Prompt engineering is the practice of structuring your instructions to AI models (like ChatGPT, Claude, or Gemini) to get better, more consistent outputs. A well-engineered prompt specifies the AI's role, the exact task, relevant context, output format, and any constraints — instead of just asking a vague question.
A high-quality prompt typically includes: (1) Role/Persona — who the AI should act as; (2) Context/Background — relevant information; (3) Task/Instruction — the specific goal in clear, actionable terms; (4) Output Format — how the response should be structured; (5) Constraints/Rules — what to avoid; and optionally (6) Tone/Style and (7) Examples (few-shot).
Chain-of-Thought (CoT) prompting asks the AI to reason step-by-step before giving a final answer. Adding "Think step-by-step before answering" dramatically improves performance on complex reasoning, math, multi-step logic, and analysis tasks. It reduces hallucination by making the reasoning process visible and checkable.
Few-Shot prompting provides 1–3 example input/output pairs so the AI learns the exact pattern, tone, or format you want — without lengthy instructions. It's especially powerful for creative tasks, data extraction, and formatting-sensitive outputs. The more consistent your examples, the more consistent the AI's responses.
Explicitly specify the format in your prompt. For structured data, say "Respond only with valid JSON in the following format: {...}". For lists, say "Return exactly 5 bullet points, each under 15 words". For tables, say "Format your answer as a markdown table with columns: Name, Description, Example". The more specific you are, the more reliably ChatGPT follows it.
Vague prompts produce vague answers.
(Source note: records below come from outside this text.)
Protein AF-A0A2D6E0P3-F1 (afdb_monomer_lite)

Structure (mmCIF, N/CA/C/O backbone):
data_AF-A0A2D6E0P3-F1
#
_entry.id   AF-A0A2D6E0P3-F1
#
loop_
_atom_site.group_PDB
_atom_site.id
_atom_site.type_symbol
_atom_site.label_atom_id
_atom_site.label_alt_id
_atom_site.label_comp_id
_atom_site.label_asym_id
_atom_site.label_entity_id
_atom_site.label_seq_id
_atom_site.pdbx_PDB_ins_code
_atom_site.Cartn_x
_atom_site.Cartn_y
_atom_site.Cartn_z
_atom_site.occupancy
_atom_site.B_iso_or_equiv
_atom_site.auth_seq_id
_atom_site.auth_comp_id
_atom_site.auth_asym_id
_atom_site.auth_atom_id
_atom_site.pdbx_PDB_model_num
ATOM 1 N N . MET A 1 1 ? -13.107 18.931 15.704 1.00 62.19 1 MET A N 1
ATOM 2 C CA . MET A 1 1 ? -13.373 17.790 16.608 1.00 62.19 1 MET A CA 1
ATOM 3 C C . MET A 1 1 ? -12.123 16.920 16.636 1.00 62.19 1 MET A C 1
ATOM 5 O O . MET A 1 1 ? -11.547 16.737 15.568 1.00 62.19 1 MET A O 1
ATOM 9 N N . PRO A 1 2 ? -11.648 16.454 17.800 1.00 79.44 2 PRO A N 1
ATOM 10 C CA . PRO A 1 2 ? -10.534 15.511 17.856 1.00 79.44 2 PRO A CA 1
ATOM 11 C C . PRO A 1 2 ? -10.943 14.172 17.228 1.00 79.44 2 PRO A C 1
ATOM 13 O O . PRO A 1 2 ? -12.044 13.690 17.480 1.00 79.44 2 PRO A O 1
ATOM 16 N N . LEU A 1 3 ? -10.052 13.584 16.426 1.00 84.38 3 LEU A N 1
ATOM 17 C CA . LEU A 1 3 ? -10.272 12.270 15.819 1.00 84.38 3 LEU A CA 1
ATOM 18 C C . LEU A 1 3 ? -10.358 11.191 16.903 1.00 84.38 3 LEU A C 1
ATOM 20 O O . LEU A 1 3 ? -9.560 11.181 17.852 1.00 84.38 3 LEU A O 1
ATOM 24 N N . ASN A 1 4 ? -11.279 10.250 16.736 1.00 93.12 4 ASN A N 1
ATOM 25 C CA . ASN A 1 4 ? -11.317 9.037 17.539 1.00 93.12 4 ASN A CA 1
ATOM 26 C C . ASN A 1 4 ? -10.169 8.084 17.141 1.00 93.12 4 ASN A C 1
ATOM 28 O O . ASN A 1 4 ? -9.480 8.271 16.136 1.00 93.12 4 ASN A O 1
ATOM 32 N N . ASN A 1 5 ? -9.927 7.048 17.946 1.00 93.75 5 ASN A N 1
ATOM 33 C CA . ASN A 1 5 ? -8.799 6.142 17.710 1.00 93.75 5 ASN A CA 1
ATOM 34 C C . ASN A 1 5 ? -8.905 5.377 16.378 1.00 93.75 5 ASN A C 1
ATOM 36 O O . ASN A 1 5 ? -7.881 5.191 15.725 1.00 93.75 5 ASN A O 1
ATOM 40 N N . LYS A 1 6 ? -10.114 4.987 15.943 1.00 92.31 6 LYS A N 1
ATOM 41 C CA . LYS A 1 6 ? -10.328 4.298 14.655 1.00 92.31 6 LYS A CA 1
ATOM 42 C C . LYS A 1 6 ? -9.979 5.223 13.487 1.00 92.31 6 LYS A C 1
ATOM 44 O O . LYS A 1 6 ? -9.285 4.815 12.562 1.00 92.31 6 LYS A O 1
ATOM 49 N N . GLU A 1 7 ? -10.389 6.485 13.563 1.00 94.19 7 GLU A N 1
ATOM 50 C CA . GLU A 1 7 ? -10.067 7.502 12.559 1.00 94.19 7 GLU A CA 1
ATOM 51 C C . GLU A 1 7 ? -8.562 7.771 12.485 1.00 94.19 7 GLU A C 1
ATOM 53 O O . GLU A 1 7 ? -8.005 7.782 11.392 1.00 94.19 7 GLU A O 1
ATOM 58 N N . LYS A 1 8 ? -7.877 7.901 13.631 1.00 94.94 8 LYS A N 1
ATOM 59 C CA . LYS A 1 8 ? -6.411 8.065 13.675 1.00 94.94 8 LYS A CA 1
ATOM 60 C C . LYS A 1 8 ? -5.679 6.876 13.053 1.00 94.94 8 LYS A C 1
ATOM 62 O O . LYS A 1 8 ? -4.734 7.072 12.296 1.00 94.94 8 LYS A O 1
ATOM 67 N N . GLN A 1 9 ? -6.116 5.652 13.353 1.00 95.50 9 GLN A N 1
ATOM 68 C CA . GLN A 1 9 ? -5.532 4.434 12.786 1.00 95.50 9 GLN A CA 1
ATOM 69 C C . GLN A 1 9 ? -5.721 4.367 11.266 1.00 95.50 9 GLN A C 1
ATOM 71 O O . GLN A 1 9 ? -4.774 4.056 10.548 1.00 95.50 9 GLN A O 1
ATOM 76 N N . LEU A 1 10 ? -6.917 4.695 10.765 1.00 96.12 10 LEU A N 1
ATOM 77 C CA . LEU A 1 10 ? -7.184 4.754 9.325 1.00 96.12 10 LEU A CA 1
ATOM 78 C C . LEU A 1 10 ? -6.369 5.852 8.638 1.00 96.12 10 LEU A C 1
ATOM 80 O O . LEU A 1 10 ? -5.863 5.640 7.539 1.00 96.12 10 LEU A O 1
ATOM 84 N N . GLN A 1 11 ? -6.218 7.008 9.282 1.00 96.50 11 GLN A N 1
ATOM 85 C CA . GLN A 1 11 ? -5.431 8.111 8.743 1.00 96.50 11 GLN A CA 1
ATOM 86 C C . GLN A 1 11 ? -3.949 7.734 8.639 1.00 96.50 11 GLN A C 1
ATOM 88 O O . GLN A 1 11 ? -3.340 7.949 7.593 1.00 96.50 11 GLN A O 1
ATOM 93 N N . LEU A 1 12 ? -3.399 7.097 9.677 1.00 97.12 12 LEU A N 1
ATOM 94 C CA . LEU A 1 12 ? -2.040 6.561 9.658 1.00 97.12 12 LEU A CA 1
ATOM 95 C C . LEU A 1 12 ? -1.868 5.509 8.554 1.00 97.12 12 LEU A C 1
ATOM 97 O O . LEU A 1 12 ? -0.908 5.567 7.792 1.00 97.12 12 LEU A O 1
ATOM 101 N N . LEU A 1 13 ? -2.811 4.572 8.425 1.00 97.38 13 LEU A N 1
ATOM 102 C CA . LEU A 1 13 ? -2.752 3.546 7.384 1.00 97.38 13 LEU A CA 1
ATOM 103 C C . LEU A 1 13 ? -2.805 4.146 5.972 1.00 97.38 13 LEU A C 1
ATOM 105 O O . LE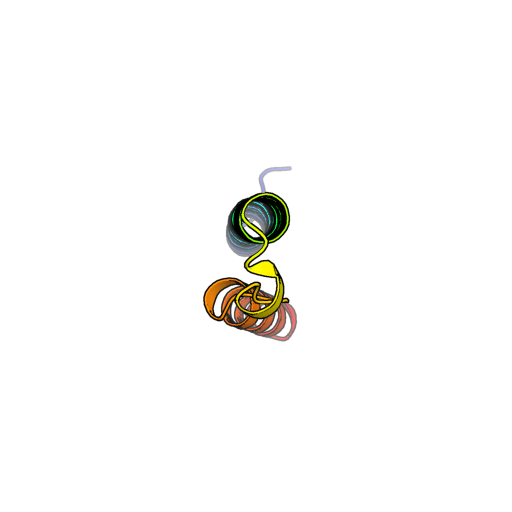U A 1 13 ? -2.101 3.672 5.086 1.00 97.38 13 LEU A O 1
ATOM 109 N N . ASN A 1 14 ? -3.593 5.203 5.758 1.00 97.56 14 ASN A N 1
ATOM 110 C CA . ASN A 1 14 ? -3.621 5.914 4.479 1.00 97.56 14 ASN A CA 1
ATOM 111 C C . ASN A 1 14 ? -2.272 6.566 4.157 1.00 97.56 14 ASN A C 1
ATOM 113 O O . ASN A 1 14 ? -1.800 6.428 3.036 1.00 97.56 14 ASN A O 1
ATOM 117 N N . GLN A 1 15 ? -1.624 7.202 5.136 1.00 97.88 15 GLN A N 1
ATOM 118 C CA . GLN A 1 15 ? -0.291 7.787 4.941 1.00 97.88 15 GLN A CA 1
ATOM 119 C C . GLN A 1 15 ? 0.758 6.722 4.591 1.00 97.88 15 GLN A C 1
ATOM 121 O O . GLN A 1 15 ? 1.603 6.939 3.725 1.00 97.88 15 GLN A O 1
ATOM 126 N N . ILE A 1 16 ? 0.687 5.548 5.229 1.00 98.00 16 ILE A N 1
ATOM 127 C CA . ILE A 1 16 ? 1.565 4.416 4.903 1.00 98.00 16 ILE A CA 1
ATOM 128 C C . ILE A 1 16 ? 1.292 3.920 3.477 1.00 98.00 16 ILE A C 1
ATOM 130 O O . ILE A 1 16 ? 2.234 3.705 2.720 1.00 98.00 16 ILE A O 1
ATOM 134 N N . LEU A 1 17 ? 0.021 3.767 3.092 1.00 97.62 17 LEU A N 1
ATOM 135 C CA . LEU A 1 17 ? -0.365 3.368 1.735 1.00 97.62 17 LEU A CA 1
ATOM 136 C C . LEU A 1 17 ? 0.174 4.343 0.684 1.00 97.62 17 LEU A C 1
ATOM 138 O O . LEU A 1 17 ? 0.805 3.902 -0.271 1.00 97.62 17 LEU A O 1
ATOM 142 N N . GLU A 1 18 ? -0.010 5.649 0.883 1.00 97.38 18 GLU A N 1
ATOM 143 C CA . GLU A 1 18 ? 0.498 6.686 -0.026 1.00 97.38 18 GLU A CA 1
ATOM 144 C C . GLU A 1 18 ? 2.017 6.593 -0.205 1.00 97.38 18 GLU A C 1
ATOM 146 O O . GLU A 1 18 ? 2.525 6.693 -1.324 1.00 97.38 18 GLU A O 1
ATOM 151 N N . ARG A 1 19 ? 2.748 6.359 0.890 1.00 97.00 19 ARG A N 1
ATOM 152 C CA . ARG A 1 19 ? 4.204 6.214 0.852 1.00 97.00 19 ARG A CA 1
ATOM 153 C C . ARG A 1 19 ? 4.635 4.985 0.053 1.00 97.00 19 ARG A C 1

The most common causes: (1) No role specified — the AI doesn't know what expertise to draw from; (2) Task is too broad — "write about AI" vs. "write a 200-word intro to AI for marketing executives"; (3) No constraints — the AI has no limits on scope; (4) Missing context — the AI doesn't have the background it needs. Use this prompt builder to add all four elements.
The quality score (0–10) rates your prompt on five dimensions: Clarity (is the task clearly stated?), Specificity (is the scope defined with concrete details?), Context (is relevant background provided?), Format (is the desired output format specified?), and Constraints (are rules and limits defined?). A score of 7+ typically indicates a well-structured, professional prompt.
Token count is approximated using the ~4 characters per token rule-of-thumb for GPT-4 and similar models. This is an estimate — actual tokenization varies by model and language. English text typically runs 1 token per 4 characters. GPT-4's context window is 128K tokens; Claude 3's is 200K tokens. Use this estimate for planning, not precise measurement.